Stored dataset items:
BEGIN

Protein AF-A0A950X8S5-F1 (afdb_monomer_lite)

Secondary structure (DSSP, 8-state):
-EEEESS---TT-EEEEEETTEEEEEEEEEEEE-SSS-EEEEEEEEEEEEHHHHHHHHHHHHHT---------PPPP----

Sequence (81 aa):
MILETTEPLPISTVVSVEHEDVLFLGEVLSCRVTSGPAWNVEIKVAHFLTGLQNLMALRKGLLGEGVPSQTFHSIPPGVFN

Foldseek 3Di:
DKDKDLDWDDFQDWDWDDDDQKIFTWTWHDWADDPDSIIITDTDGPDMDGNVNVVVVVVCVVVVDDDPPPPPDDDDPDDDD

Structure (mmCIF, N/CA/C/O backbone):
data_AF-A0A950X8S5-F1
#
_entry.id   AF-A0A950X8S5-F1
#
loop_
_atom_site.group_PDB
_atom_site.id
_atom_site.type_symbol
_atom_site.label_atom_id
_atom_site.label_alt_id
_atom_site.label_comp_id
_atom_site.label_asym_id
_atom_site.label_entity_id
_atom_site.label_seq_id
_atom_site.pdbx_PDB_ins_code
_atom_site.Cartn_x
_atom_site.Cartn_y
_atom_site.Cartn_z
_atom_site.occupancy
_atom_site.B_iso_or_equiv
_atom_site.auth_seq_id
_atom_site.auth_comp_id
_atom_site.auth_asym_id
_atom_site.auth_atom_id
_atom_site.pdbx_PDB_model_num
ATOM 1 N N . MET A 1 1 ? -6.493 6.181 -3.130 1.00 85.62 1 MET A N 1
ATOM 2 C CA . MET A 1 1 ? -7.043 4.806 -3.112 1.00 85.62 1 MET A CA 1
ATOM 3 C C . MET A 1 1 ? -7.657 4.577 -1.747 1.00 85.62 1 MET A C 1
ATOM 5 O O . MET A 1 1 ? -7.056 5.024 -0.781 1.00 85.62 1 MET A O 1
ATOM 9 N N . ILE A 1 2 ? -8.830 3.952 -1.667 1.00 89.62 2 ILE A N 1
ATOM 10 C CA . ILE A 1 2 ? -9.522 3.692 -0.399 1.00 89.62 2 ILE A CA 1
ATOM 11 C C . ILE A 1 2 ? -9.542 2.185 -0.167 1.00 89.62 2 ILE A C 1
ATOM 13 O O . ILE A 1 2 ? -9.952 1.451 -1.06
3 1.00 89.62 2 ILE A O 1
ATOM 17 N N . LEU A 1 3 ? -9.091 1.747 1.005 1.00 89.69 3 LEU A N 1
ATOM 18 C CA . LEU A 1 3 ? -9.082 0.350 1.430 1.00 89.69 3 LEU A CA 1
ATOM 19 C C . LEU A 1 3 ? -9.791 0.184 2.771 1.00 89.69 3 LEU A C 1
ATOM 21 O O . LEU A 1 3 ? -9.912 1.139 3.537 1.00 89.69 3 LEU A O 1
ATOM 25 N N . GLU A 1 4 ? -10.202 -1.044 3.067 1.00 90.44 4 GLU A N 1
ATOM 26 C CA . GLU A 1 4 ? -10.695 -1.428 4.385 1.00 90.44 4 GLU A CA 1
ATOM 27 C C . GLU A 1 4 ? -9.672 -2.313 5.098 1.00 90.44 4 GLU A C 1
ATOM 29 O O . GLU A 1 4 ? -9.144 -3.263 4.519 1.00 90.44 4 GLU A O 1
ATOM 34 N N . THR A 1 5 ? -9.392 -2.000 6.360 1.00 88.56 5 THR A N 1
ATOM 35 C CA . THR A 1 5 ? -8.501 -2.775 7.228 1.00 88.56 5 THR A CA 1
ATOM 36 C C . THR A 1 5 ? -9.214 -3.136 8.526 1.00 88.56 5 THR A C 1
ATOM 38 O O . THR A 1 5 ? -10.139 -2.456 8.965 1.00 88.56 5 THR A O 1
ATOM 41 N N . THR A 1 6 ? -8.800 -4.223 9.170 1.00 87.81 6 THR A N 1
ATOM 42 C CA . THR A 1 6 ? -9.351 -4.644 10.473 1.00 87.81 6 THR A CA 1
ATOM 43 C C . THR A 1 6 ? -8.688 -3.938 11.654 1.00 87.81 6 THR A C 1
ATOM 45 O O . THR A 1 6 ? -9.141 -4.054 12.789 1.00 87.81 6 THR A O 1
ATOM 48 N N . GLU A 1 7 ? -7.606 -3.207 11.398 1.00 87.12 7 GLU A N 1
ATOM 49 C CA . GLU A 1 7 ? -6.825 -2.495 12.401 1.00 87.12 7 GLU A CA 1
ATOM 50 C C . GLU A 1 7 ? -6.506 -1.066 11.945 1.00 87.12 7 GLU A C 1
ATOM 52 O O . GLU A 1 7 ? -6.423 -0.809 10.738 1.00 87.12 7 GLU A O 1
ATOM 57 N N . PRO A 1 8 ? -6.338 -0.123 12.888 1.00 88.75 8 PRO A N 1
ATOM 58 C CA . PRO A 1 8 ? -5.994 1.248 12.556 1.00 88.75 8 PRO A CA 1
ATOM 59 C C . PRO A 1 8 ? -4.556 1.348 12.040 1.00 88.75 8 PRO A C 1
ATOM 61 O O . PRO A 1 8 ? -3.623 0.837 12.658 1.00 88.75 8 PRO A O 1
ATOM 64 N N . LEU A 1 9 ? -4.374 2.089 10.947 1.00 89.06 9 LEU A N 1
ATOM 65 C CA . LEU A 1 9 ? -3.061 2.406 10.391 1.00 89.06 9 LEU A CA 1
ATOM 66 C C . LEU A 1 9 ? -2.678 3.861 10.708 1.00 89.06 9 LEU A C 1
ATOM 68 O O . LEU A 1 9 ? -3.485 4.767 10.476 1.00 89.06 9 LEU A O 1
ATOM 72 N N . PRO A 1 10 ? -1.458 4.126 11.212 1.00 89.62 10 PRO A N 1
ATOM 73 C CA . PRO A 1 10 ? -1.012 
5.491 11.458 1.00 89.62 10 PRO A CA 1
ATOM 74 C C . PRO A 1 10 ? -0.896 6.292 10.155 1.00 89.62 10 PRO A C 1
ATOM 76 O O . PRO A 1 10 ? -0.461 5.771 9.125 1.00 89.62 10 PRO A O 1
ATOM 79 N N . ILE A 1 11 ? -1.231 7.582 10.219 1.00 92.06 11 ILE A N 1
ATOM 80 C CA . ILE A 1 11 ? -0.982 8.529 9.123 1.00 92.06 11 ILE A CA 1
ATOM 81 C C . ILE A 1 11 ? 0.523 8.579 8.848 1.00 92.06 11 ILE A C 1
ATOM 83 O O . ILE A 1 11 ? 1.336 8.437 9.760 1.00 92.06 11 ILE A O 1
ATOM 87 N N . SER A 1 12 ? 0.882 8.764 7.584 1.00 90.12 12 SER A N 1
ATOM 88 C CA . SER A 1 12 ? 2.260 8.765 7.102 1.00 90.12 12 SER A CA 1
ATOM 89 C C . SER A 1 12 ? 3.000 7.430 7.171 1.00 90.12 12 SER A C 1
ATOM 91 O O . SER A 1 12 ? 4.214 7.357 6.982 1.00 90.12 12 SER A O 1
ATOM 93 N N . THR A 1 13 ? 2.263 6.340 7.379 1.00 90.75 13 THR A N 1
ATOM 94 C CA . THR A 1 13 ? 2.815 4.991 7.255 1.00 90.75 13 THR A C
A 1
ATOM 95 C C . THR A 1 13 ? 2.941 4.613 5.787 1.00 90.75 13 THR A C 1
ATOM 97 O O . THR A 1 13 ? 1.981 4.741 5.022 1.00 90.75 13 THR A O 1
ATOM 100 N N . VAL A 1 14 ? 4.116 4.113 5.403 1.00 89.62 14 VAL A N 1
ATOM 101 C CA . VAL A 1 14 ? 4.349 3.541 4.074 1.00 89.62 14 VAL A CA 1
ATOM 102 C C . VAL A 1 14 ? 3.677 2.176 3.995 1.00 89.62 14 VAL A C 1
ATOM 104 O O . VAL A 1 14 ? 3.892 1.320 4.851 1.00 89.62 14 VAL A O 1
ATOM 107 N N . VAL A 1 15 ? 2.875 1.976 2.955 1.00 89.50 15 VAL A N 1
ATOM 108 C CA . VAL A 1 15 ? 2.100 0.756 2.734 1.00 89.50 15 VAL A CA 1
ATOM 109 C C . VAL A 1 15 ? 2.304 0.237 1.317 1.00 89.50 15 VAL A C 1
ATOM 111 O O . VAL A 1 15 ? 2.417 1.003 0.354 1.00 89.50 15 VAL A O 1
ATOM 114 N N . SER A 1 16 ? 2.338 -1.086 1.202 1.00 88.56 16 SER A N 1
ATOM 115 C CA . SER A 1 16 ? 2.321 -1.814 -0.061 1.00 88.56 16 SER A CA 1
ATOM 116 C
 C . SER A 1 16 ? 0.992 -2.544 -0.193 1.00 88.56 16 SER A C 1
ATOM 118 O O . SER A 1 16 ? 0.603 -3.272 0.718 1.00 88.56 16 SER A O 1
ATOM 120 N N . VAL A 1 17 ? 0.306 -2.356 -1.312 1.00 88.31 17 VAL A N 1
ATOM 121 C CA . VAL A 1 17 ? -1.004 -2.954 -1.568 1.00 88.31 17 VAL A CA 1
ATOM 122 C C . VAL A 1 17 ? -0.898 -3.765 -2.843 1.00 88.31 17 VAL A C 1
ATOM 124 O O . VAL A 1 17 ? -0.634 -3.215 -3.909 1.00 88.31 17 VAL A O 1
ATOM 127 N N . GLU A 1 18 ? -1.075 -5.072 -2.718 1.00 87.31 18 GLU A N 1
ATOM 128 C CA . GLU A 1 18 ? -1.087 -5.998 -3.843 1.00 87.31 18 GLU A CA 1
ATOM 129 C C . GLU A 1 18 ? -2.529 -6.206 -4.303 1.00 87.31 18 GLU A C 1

END

Task item:
Begin at the line above that has "ATOM 21 O O" and stop after the line that has "ATOM 73 C CA . PRO A 1 10 ? -1.012", copying each line exactly and adding nothing else.

Completed exercise:
ATOM 21 O O . LEU A 1 3 ? -9.912 1.139 3.537 1.00 89.69 3 LEU A O 1
ATOM 25 N N . GLU A 1 4 ? -10.202 -1.044 3.067 1.00 90.44 4 GLU A N 1
ATOM 26 C CA . GLU A 1 4 ? -10.695 -1.428 4.385 1.00 90.44 4 GLU A CA 1
ATOM 27 C C . GLU A 1 4 ? -9.672 -2.313 5.098 1.00 90.44 4 GLU A C 1
ATOM 29 O O . GLU A 1 4 ? -9.144 -3.263 4.519 1.00 90.44 4 GLU A O 1
ATOM 34 N N . THR A 1 5 ? -9.392 -2.000 6.360 1.00 88.56 5 THR A N 1
ATOM 35 C CA . THR A 1 5 ? -8.501 -2.775 7.228 1.00 88.56 5 THR A CA 1
ATOM 36 C C . THR A 1 5 ? -9.214 -3.136 8.526 1.00 88.56 5 THR A C 1
ATOM 38 O O . THR A 1 5 ? -10.139 -2.456 8.965 1.00 88.56 5 THR A O 1
ATOM 41 N N . THR A 1 6 ? -8.800 -4.223 9.170 1.00 87.81 6 THR A N 1
ATOM 42 C CA . THR A 1 6 ? -9.351 -4.644 10.473 1.00 87.81 6 THR A CA 1
ATOM 43 C C . THR A 1 6 ? -8.688 -3.938 11.654 1.00 87.81 6 THR A C 1
ATOM 45 O O . THR A 1 6 ? -9.141 -4.054 12.789 1.00 87.81 6 THR A O 1
ATOM 48 N N . GLU A 1 7 ? -7.606 -3.207 11.398 1.00 87.12 7 GLU A N 1
ATOM 49 C CA . GLU A 1 7 ? -6.825 -2.495 12.401 1.00 87.12 7 GLU A CA 1
ATOM 50 C C . GLU A 1 7 ? -6.506 -1.066 11.945 1.00 87.12 7 GLU A C 1
ATOM 52 O O . GLU A 1 7 ? -6.423 -0.809 10.738 1.00 87.12 7 GLU A O 1
ATOM 57 N N . PRO A 1 8 ? -6.338 -0.123 12.888 1.00 88.75 8 PRO A N 1
ATOM 58 C CA . PRO A 1 8 ? -5.994 1.248 12.556 1.00 88.75 8 PRO A CA 1
ATOM 59 C C . PRO A 1 8 ? -4.556 1.348 12.040 1.00 88.75 8 PRO A C 1
ATOM 61 O O . PRO A 1 8 ? -3.623 0.837 12.658 1.00 88.75 8 PRO A O 1
ATOM 64 N N . LEU A 1 9 ? -4.374 2.089 10.947 1.00 89.06 9 LEU A N 1
ATOM 65 C CA . LEU A 1 9 ? -3.061 2.406 10.391 1.00 89.06 9 LEU A CA 1
ATOM 66 C C . LEU A 1 9 ? -2.678 3.861 10.708 1.00 89.06 9 LEU A C 1
ATOM 68 O O . LEU A 1 9 ? -3.485 4.767 10.476 1.00 89.06 9 LEU A O 1
ATOM 72 N N . PRO A 1 10 ? -1.458 4.126 11.212 1.00 89.62 10 PRO A N 1
ATOM 73 C CA . PRO A 1 10 ? -1.012 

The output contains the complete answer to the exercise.